Церковная музыка была преимущественно полифонической (многоголосной).

...Представьте себе, что на рассвете вы вошли в лес. Прислушайтесь. Вот раздался стук дятла, ему вторит кукушка, со своей чарующей трелью вступает соловей, где-то хрустнула ветка, зашелестел в листве ветерок — все эти голоса и звуки создают музыку летнего утра — безмятежную и вечно прекрасную.

Это полифония — такое сочетание голосов, в котором каждый очень важен сам по себе, но только в единстве они создают свой яркий неповторимый мир...

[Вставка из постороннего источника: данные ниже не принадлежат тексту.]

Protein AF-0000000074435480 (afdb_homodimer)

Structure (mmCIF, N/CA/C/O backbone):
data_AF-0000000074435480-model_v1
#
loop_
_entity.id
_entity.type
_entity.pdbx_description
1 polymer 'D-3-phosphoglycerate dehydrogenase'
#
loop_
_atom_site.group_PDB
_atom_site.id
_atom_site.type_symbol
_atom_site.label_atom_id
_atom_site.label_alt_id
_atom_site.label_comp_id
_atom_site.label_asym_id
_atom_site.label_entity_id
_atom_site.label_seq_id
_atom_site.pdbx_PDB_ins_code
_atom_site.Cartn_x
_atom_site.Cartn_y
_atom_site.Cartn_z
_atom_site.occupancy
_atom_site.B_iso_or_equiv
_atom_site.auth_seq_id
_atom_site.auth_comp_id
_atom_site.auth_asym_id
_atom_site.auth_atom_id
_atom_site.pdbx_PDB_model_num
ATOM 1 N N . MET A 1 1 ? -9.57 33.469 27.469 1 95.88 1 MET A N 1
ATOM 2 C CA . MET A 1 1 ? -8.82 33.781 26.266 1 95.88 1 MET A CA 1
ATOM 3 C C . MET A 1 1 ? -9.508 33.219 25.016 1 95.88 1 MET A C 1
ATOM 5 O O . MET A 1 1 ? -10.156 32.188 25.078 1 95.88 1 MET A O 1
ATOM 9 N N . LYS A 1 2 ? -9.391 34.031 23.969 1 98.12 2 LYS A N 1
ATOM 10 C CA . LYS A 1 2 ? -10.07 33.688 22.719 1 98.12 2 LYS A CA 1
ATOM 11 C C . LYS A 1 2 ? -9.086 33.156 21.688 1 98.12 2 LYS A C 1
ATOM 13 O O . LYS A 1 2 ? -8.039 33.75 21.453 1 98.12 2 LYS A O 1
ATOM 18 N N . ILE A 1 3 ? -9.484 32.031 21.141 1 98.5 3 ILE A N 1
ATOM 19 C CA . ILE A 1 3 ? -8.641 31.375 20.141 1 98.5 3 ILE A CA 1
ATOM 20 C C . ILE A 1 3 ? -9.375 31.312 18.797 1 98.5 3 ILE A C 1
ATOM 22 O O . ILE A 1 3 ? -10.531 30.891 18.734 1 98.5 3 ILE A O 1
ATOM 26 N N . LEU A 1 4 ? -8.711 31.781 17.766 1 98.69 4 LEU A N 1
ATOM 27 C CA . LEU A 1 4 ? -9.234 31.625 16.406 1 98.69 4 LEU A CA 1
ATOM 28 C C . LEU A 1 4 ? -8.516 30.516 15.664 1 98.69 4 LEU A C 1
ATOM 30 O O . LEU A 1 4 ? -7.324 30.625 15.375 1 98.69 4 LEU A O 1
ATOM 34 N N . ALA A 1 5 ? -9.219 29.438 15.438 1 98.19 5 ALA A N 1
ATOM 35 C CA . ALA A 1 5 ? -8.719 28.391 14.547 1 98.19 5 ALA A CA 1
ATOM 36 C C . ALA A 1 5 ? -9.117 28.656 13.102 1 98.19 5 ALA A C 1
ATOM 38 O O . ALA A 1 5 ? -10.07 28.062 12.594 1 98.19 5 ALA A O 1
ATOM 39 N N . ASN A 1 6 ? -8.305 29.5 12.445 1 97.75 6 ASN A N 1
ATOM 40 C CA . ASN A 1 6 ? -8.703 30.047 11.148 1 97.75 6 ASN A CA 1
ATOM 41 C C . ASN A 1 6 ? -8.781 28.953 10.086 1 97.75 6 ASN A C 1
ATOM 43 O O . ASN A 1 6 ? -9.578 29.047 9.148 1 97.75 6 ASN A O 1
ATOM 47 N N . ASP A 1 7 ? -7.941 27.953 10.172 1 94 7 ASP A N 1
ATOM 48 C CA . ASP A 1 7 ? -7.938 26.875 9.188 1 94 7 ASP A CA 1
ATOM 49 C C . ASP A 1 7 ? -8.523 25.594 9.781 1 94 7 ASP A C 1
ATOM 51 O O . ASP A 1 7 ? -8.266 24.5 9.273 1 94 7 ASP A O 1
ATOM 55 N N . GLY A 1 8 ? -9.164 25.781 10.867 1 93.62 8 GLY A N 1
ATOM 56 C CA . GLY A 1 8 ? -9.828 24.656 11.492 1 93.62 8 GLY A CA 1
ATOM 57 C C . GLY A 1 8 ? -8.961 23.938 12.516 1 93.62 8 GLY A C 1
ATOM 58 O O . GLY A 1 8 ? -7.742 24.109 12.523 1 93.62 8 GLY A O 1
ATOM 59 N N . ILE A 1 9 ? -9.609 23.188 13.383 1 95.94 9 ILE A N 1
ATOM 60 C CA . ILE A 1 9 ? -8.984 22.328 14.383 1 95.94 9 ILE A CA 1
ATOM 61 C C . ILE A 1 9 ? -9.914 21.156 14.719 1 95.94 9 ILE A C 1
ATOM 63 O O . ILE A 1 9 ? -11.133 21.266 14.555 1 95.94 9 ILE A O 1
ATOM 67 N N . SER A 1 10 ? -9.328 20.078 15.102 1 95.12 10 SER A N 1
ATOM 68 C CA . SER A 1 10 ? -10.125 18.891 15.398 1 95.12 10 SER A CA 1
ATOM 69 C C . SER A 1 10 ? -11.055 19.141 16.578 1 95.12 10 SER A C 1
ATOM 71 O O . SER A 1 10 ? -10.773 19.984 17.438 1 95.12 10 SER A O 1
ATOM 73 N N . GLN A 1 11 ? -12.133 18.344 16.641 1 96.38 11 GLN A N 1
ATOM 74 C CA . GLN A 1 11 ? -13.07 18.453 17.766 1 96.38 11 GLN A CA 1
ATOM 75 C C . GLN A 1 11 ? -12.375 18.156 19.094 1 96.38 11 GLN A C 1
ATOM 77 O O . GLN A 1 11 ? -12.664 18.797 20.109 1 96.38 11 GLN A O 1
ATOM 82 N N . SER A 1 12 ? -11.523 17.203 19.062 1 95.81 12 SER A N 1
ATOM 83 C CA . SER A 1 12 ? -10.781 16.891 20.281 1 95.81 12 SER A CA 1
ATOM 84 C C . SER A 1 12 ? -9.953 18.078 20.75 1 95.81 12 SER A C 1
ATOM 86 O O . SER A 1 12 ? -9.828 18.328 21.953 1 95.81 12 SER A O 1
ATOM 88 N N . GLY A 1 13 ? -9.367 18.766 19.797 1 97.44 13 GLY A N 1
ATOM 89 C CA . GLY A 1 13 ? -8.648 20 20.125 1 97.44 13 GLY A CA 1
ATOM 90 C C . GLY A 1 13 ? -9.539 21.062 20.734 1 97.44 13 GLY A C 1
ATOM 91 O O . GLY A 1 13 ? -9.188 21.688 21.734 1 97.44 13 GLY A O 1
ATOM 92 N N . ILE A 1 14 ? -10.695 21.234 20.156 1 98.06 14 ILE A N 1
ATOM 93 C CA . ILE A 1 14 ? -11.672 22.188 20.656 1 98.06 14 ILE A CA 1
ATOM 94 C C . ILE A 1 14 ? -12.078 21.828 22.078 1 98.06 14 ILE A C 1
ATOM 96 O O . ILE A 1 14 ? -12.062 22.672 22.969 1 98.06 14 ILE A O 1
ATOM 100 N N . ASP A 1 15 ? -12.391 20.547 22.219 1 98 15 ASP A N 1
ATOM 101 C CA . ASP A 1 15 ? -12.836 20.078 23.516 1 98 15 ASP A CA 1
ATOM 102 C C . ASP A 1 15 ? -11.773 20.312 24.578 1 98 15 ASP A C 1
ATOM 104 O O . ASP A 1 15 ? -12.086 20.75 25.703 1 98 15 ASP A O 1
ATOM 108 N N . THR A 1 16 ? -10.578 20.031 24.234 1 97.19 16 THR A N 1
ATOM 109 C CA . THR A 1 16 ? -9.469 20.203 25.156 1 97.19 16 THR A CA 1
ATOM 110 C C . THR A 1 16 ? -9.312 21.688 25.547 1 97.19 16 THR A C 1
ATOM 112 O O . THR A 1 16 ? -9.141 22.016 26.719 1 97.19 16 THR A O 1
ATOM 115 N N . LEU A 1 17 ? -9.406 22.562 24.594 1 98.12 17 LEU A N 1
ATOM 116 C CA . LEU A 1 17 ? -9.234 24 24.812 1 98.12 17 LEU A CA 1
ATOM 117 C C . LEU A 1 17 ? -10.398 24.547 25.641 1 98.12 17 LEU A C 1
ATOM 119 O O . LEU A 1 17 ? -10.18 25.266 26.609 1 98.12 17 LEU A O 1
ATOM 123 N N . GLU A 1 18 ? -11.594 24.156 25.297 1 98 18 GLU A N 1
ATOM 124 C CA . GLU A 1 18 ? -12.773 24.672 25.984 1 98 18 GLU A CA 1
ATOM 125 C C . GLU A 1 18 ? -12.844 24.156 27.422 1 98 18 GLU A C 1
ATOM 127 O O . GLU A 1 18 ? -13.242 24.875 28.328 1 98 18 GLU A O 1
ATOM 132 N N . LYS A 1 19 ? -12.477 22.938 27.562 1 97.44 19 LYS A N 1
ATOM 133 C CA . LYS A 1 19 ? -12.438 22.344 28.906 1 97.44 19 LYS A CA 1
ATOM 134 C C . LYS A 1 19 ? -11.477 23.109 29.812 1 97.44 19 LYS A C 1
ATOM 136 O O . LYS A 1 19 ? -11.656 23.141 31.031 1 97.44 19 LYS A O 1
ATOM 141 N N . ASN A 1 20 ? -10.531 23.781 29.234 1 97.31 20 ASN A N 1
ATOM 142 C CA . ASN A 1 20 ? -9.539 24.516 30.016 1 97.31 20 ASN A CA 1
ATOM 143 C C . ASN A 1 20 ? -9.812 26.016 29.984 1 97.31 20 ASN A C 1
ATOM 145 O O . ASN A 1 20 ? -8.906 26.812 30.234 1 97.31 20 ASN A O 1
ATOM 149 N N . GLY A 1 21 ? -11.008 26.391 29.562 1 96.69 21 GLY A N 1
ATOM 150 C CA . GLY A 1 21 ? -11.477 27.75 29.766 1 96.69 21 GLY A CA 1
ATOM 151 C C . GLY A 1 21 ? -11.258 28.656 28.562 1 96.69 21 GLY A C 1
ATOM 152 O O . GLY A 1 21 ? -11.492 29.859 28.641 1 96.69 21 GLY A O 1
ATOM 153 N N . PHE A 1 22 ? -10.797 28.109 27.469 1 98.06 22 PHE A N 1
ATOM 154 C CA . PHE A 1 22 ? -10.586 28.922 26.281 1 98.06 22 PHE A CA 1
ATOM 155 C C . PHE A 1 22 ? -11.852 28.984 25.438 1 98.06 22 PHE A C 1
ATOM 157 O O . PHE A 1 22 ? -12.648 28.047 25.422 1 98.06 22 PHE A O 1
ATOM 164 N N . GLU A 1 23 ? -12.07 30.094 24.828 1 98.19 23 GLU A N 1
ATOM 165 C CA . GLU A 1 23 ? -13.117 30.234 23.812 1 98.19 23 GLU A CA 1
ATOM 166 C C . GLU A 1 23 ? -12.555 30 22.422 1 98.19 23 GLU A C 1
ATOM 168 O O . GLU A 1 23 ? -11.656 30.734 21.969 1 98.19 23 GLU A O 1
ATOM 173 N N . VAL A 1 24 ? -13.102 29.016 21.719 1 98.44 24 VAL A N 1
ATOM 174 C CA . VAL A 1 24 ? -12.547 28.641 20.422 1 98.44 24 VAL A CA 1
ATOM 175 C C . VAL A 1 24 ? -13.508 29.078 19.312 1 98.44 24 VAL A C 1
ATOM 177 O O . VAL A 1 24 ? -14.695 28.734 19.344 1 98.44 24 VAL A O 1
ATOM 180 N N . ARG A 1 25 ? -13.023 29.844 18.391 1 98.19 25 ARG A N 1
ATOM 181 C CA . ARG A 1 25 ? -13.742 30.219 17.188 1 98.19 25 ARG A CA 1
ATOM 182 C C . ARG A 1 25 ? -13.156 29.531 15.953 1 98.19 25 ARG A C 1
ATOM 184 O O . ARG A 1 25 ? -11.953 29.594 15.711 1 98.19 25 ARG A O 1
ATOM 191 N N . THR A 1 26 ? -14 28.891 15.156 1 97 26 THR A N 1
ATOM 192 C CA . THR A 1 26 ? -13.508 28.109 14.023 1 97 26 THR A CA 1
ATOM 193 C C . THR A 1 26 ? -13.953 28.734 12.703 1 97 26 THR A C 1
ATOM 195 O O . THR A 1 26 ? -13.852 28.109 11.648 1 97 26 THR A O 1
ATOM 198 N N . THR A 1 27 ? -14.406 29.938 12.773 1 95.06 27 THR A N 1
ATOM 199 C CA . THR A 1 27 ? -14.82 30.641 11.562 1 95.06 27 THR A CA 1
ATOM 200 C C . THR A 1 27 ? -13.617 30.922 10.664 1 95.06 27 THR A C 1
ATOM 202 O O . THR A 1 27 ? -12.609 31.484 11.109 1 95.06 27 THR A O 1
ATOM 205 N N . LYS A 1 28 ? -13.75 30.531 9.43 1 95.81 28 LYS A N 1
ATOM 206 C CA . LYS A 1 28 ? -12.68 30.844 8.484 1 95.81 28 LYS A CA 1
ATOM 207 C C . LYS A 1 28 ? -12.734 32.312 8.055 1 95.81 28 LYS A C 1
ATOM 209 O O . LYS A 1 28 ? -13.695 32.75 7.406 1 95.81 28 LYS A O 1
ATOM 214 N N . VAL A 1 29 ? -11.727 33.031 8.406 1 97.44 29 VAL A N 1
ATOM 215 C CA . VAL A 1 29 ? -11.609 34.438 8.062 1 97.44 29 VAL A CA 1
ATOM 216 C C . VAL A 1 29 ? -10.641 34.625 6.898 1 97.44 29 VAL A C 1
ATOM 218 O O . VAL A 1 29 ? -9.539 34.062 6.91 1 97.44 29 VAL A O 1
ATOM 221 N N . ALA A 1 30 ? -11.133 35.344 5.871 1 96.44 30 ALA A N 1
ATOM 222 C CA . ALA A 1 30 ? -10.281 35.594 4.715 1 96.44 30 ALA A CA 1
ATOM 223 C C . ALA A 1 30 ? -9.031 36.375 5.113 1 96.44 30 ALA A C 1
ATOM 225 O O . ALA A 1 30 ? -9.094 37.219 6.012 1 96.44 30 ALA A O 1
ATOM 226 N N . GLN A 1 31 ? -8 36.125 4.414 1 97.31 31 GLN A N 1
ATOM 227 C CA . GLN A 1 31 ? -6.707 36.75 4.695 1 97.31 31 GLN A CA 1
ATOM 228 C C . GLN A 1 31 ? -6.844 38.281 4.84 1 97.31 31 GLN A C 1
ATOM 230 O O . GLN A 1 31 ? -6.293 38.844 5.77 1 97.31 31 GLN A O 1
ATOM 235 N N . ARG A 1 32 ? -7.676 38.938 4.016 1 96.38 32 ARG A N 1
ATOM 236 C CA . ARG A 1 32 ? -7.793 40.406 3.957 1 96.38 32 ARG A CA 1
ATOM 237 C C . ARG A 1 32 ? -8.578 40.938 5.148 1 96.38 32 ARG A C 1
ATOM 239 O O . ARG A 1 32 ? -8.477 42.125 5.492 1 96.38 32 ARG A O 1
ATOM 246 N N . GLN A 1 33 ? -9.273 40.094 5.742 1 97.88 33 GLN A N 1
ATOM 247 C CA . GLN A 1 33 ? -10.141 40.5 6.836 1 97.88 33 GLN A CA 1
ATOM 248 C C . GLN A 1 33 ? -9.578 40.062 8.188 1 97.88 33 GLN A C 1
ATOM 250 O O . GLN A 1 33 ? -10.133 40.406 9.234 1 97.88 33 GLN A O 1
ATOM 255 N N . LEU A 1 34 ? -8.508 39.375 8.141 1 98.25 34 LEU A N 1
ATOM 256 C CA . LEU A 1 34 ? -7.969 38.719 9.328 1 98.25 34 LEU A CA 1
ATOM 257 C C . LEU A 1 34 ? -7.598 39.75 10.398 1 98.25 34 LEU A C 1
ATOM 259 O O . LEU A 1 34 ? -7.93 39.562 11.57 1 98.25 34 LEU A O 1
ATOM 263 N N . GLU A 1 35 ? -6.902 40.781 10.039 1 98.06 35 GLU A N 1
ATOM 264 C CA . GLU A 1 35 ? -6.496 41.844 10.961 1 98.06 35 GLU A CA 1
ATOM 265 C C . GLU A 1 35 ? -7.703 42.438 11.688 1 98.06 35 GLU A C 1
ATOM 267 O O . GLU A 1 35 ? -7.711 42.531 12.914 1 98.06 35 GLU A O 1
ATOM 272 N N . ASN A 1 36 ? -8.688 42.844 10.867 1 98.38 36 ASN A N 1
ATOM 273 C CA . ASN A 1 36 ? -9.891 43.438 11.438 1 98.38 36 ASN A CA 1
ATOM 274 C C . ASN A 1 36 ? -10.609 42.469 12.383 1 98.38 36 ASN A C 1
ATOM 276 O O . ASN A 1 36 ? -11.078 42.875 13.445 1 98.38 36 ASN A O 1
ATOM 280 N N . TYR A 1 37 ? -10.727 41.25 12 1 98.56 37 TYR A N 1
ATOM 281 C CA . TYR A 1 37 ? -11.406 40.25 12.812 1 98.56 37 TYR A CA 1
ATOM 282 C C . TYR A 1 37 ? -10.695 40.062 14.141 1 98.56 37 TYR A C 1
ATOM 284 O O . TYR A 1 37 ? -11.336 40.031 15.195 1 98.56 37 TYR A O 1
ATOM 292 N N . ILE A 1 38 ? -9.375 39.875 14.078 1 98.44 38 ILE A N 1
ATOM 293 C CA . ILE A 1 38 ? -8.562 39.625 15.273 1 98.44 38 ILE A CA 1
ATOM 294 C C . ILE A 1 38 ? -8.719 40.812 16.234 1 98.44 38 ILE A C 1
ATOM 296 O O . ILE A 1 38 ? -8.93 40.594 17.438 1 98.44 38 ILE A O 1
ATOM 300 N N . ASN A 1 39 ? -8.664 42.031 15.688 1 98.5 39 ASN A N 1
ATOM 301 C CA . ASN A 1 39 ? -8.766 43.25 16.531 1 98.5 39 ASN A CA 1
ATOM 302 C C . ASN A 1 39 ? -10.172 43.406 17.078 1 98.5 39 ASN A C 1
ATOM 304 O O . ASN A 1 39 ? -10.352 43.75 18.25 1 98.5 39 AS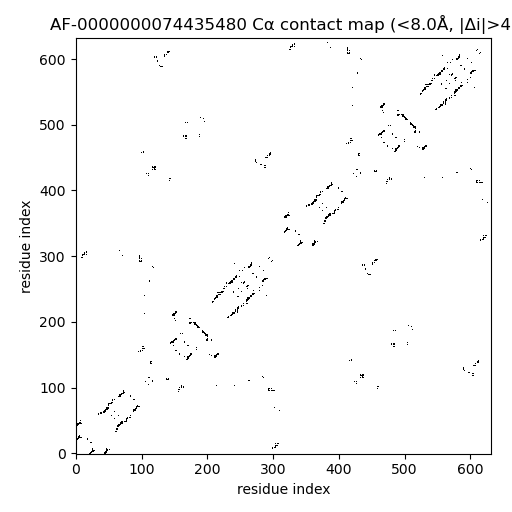N A O 1
ATOM 308 N N . GLU A 1 40 ? -11.141 43.188 16.219 1 98.25 40 GLU A N 1
ATOM 309 C CA . GLU A 1 40 ? -12.539 43.344 16.641 1 98.25 40 GLU A CA 1
ATOM 310 C C . GLU A 1 40 ? -12.891 42.375 17.75 1 98.25 40 GLU A C 1
ATOM 312 O O . GLU A 1 40 ? -13.617 42.719 18.688 1 98.25 40 GLU A O 1
ATOM 317 N N . HIS A 1 41 ? -12.383 41.188 17.703 1 98.06 41 HIS A N 1
ATOM 318 C CA . HIS A 1 41 ? -12.789 40.125 18.625 1 98.06 41 HIS A CA 1
ATOM 319 C C . HIS A 1 41 ? -11.727 39.906 19.703 1 98.06 41 HIS A C 1
ATOM 321 O O . HIS A 1 41 ? -11.883 39.031 20.562 1 98.06 41 HIS A O 1
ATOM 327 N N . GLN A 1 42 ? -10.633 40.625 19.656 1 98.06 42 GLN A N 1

Так и в музыке. Подчиняясь закону равноправия голосов, создавали свои полифонические произведения такие величайшие мастера, как итальянцы Джованни Палестрина и Джироламо Фрескобальди, представитель нидерландской школы Орландо Лассо, немецкие композиторы Якоб Фробергер, Иоганн Пахельбель, Дитрих Букстехуде, Генрих Шютц. Они писали хоровую музыку — духовную (церковную) и светскую, органные композиции, хоралы — обработки церковных песнопений, произведения для хора и оркестра — духовные кантаты, страсти (пассионы). Кантаты звучали во время праздничных богослужений, посвященных рождению Христа и Его воскрешению из мертвых. Пассионы — в те дни, когда оплакивали страдания и смерть Иисуса.

Светское искусство было связано с иным стилем музыки. Он постепенно складывался в глубинах полифонического искусства и утвердился лишь в XVII веке. Его возникновение было обязано тому интересу к человеческой личности и самой жизни во всем ее многообразии и полноте, который проявился уже в предыдущую эпоху ХV-ХVI веков — эпоху Возрождения.

Сложный, богатый мир человека наиболее ярко мог быть выражен не полифонической музыкой, а эмоционально открытой одноголосной мелодией, которой подчинялись все остальные голоса, ставшие теперь ее сопровождением. Так родился гомофонно-гармонический стиль музыки. Появились и новые жанры: опера, концерты (скрипичный, оркестровый), сюита. Самыми прославленными авторами скрипичных и оркестровых концертов были итальянские композиторы Антонио Вивальди и Арканджело Корелли. В гомофонно-гармоническом стиле написаны и многие произведения для клавесина современниками Баха — французскими композиторами Франсуа Купереном и Жаном-Филиппом Рамо. Интересные клавесинные сочинения, которые он называл сонатами, писал немецкий мастер Иоганн Кунау.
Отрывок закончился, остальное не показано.